§ PROBLEM TO SOLVE
Look in the material below for the line holding "ATOM 67 C CA". Set it down exactly, with each later line up to and including the line holding "ATOM 77 C C".

§ PROVIDED DATA
..........

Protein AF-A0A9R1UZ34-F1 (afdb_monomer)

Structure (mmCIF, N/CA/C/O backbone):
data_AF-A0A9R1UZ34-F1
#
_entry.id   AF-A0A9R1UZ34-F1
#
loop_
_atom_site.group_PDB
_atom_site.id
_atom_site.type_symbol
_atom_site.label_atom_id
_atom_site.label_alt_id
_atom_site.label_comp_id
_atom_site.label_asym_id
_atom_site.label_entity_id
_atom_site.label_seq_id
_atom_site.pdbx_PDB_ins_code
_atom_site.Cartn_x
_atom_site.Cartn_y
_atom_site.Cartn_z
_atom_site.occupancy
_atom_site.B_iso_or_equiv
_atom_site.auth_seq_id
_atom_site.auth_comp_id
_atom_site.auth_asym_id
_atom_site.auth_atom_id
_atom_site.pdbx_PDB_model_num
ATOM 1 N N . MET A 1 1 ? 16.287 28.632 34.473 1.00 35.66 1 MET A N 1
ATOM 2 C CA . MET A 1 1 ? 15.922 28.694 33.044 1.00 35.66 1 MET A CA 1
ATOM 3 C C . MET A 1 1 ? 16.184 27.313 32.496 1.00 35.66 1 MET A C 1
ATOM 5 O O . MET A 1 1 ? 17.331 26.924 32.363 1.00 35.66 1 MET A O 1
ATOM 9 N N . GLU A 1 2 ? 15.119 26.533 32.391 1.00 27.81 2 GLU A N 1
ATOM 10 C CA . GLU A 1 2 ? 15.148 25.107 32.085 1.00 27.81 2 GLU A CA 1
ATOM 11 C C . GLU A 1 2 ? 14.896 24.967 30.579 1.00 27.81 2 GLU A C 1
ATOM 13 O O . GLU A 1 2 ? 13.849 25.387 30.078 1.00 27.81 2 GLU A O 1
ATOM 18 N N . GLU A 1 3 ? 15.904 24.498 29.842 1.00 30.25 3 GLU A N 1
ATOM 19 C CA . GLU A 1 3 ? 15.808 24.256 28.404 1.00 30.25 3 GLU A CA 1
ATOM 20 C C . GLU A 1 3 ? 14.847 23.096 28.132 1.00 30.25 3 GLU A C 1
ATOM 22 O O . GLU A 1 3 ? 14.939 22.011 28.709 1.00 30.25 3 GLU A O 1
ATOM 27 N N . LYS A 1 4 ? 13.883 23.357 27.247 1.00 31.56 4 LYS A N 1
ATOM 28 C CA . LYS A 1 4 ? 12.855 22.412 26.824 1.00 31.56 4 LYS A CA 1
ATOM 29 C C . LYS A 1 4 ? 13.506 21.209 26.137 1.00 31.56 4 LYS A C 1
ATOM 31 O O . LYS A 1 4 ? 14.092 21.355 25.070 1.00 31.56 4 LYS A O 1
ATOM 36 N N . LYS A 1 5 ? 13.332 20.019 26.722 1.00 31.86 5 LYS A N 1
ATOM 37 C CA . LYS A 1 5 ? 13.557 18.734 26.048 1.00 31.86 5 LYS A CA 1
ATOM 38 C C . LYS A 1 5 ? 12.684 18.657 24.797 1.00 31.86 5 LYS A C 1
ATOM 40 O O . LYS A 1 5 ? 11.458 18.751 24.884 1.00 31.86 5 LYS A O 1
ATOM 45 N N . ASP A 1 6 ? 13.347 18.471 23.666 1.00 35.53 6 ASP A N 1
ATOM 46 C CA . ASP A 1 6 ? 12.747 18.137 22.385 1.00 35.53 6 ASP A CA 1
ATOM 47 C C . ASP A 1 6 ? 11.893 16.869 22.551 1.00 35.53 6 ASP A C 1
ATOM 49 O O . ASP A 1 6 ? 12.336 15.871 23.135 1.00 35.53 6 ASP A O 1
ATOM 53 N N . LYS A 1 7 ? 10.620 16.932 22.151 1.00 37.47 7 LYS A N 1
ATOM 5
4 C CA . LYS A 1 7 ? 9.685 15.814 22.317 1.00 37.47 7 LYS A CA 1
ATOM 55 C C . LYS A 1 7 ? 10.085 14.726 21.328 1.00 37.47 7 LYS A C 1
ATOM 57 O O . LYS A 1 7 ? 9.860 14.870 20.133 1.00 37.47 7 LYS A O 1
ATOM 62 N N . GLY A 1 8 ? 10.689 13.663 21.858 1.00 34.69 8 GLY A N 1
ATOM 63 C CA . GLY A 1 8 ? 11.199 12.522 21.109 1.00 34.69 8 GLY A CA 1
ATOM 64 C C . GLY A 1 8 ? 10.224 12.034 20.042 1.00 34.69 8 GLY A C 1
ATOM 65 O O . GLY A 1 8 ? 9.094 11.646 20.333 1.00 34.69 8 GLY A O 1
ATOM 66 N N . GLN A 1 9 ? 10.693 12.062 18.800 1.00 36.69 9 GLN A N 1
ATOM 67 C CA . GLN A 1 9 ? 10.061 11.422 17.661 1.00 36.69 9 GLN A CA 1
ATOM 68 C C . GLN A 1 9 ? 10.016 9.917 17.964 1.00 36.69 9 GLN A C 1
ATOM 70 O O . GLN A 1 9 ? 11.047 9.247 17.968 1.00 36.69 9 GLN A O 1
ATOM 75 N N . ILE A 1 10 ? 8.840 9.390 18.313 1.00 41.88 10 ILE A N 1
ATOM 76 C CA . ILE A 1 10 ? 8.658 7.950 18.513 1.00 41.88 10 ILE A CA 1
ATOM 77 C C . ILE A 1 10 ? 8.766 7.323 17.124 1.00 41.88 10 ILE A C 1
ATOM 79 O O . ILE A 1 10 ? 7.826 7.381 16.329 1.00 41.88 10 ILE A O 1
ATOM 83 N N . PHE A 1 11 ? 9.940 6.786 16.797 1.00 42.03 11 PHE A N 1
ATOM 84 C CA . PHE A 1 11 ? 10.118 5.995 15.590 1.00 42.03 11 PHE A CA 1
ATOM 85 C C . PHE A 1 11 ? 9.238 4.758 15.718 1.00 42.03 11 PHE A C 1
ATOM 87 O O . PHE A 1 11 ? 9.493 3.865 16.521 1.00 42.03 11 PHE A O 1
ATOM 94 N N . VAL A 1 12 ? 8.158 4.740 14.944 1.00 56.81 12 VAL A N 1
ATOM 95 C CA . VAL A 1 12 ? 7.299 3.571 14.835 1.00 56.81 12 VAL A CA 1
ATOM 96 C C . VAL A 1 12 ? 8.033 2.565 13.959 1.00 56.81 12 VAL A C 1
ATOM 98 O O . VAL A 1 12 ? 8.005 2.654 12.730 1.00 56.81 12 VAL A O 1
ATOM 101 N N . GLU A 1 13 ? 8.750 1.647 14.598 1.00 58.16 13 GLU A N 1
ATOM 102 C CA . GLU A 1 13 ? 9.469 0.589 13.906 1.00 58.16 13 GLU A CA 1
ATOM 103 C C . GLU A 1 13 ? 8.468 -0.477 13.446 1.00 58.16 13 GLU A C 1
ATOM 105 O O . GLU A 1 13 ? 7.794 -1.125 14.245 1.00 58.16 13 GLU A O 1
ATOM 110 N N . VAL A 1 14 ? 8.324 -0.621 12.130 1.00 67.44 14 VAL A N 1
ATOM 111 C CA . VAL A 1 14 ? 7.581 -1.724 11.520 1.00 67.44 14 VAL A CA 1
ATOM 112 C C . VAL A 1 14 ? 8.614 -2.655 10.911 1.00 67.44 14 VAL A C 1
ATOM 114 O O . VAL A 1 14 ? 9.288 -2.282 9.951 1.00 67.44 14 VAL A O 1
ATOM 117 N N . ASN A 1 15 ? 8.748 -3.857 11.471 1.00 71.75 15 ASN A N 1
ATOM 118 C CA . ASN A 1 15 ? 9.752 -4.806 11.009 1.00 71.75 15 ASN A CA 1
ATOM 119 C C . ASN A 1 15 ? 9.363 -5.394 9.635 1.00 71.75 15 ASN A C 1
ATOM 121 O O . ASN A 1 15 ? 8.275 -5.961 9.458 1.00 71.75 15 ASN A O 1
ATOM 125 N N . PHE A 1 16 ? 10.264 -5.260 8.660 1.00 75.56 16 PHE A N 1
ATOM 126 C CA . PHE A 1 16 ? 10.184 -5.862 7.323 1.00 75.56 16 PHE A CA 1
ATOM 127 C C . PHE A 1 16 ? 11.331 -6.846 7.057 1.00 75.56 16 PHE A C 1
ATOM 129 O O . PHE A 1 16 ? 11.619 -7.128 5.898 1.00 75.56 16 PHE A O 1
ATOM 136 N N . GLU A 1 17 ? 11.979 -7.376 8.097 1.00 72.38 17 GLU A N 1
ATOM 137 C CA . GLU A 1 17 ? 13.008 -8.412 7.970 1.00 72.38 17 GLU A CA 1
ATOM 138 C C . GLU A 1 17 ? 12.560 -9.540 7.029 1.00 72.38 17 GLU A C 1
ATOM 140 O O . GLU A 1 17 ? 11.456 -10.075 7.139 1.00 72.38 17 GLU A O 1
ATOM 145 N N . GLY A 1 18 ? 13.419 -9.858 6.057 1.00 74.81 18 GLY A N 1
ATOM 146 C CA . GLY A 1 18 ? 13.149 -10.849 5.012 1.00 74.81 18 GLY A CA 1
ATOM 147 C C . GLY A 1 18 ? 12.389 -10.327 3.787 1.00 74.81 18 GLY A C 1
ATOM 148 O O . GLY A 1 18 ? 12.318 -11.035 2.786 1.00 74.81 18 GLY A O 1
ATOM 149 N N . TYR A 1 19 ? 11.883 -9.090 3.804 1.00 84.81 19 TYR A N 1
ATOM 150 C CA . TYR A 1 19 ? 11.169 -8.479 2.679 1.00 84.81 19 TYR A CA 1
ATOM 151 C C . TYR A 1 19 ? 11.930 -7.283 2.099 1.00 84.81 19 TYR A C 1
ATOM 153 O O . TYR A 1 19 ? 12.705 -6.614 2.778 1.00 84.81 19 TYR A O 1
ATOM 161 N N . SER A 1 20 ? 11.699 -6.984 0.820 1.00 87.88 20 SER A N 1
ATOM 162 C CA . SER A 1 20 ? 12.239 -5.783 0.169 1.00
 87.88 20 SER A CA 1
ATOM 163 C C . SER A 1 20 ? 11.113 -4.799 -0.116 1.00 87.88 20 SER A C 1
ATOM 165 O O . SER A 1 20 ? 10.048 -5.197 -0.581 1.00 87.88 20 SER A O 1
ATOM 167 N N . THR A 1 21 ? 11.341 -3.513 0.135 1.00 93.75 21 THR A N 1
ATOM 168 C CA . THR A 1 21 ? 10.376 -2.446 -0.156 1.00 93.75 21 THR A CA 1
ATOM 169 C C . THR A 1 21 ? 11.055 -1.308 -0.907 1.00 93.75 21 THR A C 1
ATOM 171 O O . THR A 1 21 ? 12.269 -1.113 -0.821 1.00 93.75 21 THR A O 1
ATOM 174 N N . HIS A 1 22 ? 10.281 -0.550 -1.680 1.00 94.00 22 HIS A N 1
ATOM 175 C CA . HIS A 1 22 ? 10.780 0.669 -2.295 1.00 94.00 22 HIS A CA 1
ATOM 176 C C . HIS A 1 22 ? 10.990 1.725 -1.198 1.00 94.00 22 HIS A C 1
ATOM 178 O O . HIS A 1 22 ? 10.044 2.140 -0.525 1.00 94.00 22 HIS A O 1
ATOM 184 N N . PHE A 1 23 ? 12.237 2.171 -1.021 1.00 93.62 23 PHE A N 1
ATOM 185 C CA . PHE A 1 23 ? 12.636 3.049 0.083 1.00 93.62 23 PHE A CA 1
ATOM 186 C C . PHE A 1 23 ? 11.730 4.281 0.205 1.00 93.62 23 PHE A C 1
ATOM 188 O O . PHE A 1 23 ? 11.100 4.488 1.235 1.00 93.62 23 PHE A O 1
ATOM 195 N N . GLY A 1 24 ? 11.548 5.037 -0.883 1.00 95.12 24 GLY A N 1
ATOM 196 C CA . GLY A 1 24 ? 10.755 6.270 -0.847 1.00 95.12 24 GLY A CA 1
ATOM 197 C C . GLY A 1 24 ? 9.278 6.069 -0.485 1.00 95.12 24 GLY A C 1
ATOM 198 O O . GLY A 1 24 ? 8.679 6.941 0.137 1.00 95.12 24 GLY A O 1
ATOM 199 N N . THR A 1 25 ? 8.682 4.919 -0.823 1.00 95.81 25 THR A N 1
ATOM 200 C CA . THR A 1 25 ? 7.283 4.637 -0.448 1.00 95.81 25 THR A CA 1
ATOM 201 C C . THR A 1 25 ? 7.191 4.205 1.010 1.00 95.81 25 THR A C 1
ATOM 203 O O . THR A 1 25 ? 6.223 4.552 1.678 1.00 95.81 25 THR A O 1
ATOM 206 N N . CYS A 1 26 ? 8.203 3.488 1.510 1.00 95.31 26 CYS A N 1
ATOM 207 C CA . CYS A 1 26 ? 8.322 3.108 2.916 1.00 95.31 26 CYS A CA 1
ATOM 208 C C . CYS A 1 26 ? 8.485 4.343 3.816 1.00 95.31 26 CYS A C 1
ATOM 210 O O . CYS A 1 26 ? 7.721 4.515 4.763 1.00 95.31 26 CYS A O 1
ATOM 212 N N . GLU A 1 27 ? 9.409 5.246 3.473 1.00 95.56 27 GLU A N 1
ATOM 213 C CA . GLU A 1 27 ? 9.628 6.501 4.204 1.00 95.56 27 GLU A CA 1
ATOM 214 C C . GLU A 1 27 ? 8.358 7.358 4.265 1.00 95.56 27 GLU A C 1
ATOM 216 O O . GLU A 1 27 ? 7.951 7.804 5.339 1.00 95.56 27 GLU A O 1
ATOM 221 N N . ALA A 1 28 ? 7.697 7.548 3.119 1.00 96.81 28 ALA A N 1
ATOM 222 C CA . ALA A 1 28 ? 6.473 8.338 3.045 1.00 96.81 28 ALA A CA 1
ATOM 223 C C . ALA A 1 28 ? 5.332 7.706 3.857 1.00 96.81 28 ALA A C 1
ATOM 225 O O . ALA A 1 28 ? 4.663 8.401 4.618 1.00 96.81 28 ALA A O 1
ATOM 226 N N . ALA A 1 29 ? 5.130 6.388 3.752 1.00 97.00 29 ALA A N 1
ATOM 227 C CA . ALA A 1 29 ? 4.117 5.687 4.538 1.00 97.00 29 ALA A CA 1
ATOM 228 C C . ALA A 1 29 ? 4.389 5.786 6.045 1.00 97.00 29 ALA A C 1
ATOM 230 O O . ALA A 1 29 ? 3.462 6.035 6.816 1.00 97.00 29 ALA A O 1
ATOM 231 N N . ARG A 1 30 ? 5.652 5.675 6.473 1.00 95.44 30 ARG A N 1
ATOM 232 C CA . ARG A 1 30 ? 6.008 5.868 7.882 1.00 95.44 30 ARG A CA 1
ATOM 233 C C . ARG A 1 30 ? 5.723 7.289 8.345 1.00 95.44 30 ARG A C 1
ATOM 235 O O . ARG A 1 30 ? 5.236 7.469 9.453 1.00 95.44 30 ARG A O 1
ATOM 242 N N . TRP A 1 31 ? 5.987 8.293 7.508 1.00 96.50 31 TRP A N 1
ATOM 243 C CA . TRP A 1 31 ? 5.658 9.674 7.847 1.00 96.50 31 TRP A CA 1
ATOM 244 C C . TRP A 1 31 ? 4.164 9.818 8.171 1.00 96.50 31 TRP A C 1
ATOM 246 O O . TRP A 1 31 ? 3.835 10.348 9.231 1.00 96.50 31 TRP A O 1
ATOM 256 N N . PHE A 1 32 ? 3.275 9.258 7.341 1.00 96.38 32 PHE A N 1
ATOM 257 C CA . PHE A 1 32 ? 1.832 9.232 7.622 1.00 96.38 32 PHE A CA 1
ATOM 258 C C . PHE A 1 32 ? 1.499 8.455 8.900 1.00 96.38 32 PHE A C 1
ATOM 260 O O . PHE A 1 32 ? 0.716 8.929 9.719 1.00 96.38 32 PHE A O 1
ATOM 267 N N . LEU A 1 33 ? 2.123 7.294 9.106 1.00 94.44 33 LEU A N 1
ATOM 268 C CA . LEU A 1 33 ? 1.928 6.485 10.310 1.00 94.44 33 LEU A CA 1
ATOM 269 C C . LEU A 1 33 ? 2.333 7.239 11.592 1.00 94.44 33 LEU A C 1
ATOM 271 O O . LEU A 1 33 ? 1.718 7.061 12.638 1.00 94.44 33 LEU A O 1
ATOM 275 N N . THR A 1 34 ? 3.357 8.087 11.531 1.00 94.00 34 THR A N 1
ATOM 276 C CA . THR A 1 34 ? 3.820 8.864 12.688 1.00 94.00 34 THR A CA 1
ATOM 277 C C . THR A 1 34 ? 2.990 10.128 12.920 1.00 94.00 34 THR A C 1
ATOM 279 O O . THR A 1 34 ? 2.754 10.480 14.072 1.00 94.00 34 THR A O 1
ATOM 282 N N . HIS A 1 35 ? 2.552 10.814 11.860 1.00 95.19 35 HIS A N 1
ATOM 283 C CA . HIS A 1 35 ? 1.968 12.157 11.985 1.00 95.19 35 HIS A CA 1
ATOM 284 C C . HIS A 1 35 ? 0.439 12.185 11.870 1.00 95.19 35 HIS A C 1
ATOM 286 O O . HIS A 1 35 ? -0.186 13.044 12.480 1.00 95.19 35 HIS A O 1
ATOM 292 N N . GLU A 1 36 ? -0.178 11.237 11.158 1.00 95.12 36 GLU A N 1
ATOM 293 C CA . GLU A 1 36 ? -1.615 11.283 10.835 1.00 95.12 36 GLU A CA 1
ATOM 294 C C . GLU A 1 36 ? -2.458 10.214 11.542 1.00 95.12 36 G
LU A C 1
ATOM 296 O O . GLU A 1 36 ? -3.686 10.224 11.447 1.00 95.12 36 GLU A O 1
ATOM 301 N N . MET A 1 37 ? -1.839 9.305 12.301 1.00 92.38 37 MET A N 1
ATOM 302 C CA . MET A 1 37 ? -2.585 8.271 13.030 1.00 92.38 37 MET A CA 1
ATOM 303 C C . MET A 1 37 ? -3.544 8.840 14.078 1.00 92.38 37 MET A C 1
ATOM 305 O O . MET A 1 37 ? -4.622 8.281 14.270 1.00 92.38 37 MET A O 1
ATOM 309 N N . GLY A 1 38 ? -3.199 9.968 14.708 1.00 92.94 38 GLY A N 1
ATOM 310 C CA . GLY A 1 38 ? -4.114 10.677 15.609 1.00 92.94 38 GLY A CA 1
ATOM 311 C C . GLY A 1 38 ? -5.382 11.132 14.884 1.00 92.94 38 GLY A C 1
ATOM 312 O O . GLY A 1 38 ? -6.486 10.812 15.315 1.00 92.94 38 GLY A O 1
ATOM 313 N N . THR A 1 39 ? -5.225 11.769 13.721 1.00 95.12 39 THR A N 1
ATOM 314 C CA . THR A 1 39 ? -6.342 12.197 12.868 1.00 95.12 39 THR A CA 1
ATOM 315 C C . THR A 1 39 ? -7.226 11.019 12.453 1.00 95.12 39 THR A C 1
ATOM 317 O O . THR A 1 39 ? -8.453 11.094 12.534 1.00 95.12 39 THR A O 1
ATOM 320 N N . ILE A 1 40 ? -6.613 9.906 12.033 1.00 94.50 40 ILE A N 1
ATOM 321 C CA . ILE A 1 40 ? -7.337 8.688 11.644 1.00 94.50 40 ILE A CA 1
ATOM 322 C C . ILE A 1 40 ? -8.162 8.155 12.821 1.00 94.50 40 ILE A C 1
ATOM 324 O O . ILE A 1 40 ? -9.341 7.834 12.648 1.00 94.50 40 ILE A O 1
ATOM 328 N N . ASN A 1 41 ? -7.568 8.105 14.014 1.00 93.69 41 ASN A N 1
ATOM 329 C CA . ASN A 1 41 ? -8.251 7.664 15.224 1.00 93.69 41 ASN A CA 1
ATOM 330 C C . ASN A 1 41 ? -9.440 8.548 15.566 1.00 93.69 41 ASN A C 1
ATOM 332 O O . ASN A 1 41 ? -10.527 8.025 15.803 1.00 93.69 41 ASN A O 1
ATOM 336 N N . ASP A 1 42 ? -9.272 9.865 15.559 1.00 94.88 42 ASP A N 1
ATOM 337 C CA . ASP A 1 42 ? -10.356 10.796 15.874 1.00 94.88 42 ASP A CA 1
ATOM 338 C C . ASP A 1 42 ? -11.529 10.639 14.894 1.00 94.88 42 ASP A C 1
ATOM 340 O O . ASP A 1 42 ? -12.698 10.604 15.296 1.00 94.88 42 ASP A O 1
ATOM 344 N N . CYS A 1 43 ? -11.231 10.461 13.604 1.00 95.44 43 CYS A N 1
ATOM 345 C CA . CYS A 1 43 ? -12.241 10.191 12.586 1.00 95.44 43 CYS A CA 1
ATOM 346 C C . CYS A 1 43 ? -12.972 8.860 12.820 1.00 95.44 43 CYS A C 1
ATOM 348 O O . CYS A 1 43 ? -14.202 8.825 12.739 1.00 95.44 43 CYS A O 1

..........

§ REPLY
ATOM 67 C CA . GLN A 1 9 ? 10.061 11.422 17.661 1.00 36.69 9 GLN A CA 1
ATOM 68 C C . GLN A 1 9 ? 10.016 9.917 17.964 1.00 36.69 9 GLN A C 1
ATOM 70 O O . GLN A 1 9 ? 11.047 9.247 17.968 1.00 36.69 9 GLN A O 1
ATOM 75 N N . ILE A 1 10 ? 8.840 9.390 18.313 1.00 41.88 10 ILE A N 1
ATOM 76 C CA . ILE A 1 10 ? 8.658 7.950 18.513 1.00 41.88 10 ILE A CA 1
ATOM 77 C C . ILE A 1 10 ? 8.766 7.323 17.124 1.00 41.88 10 ILE A C 1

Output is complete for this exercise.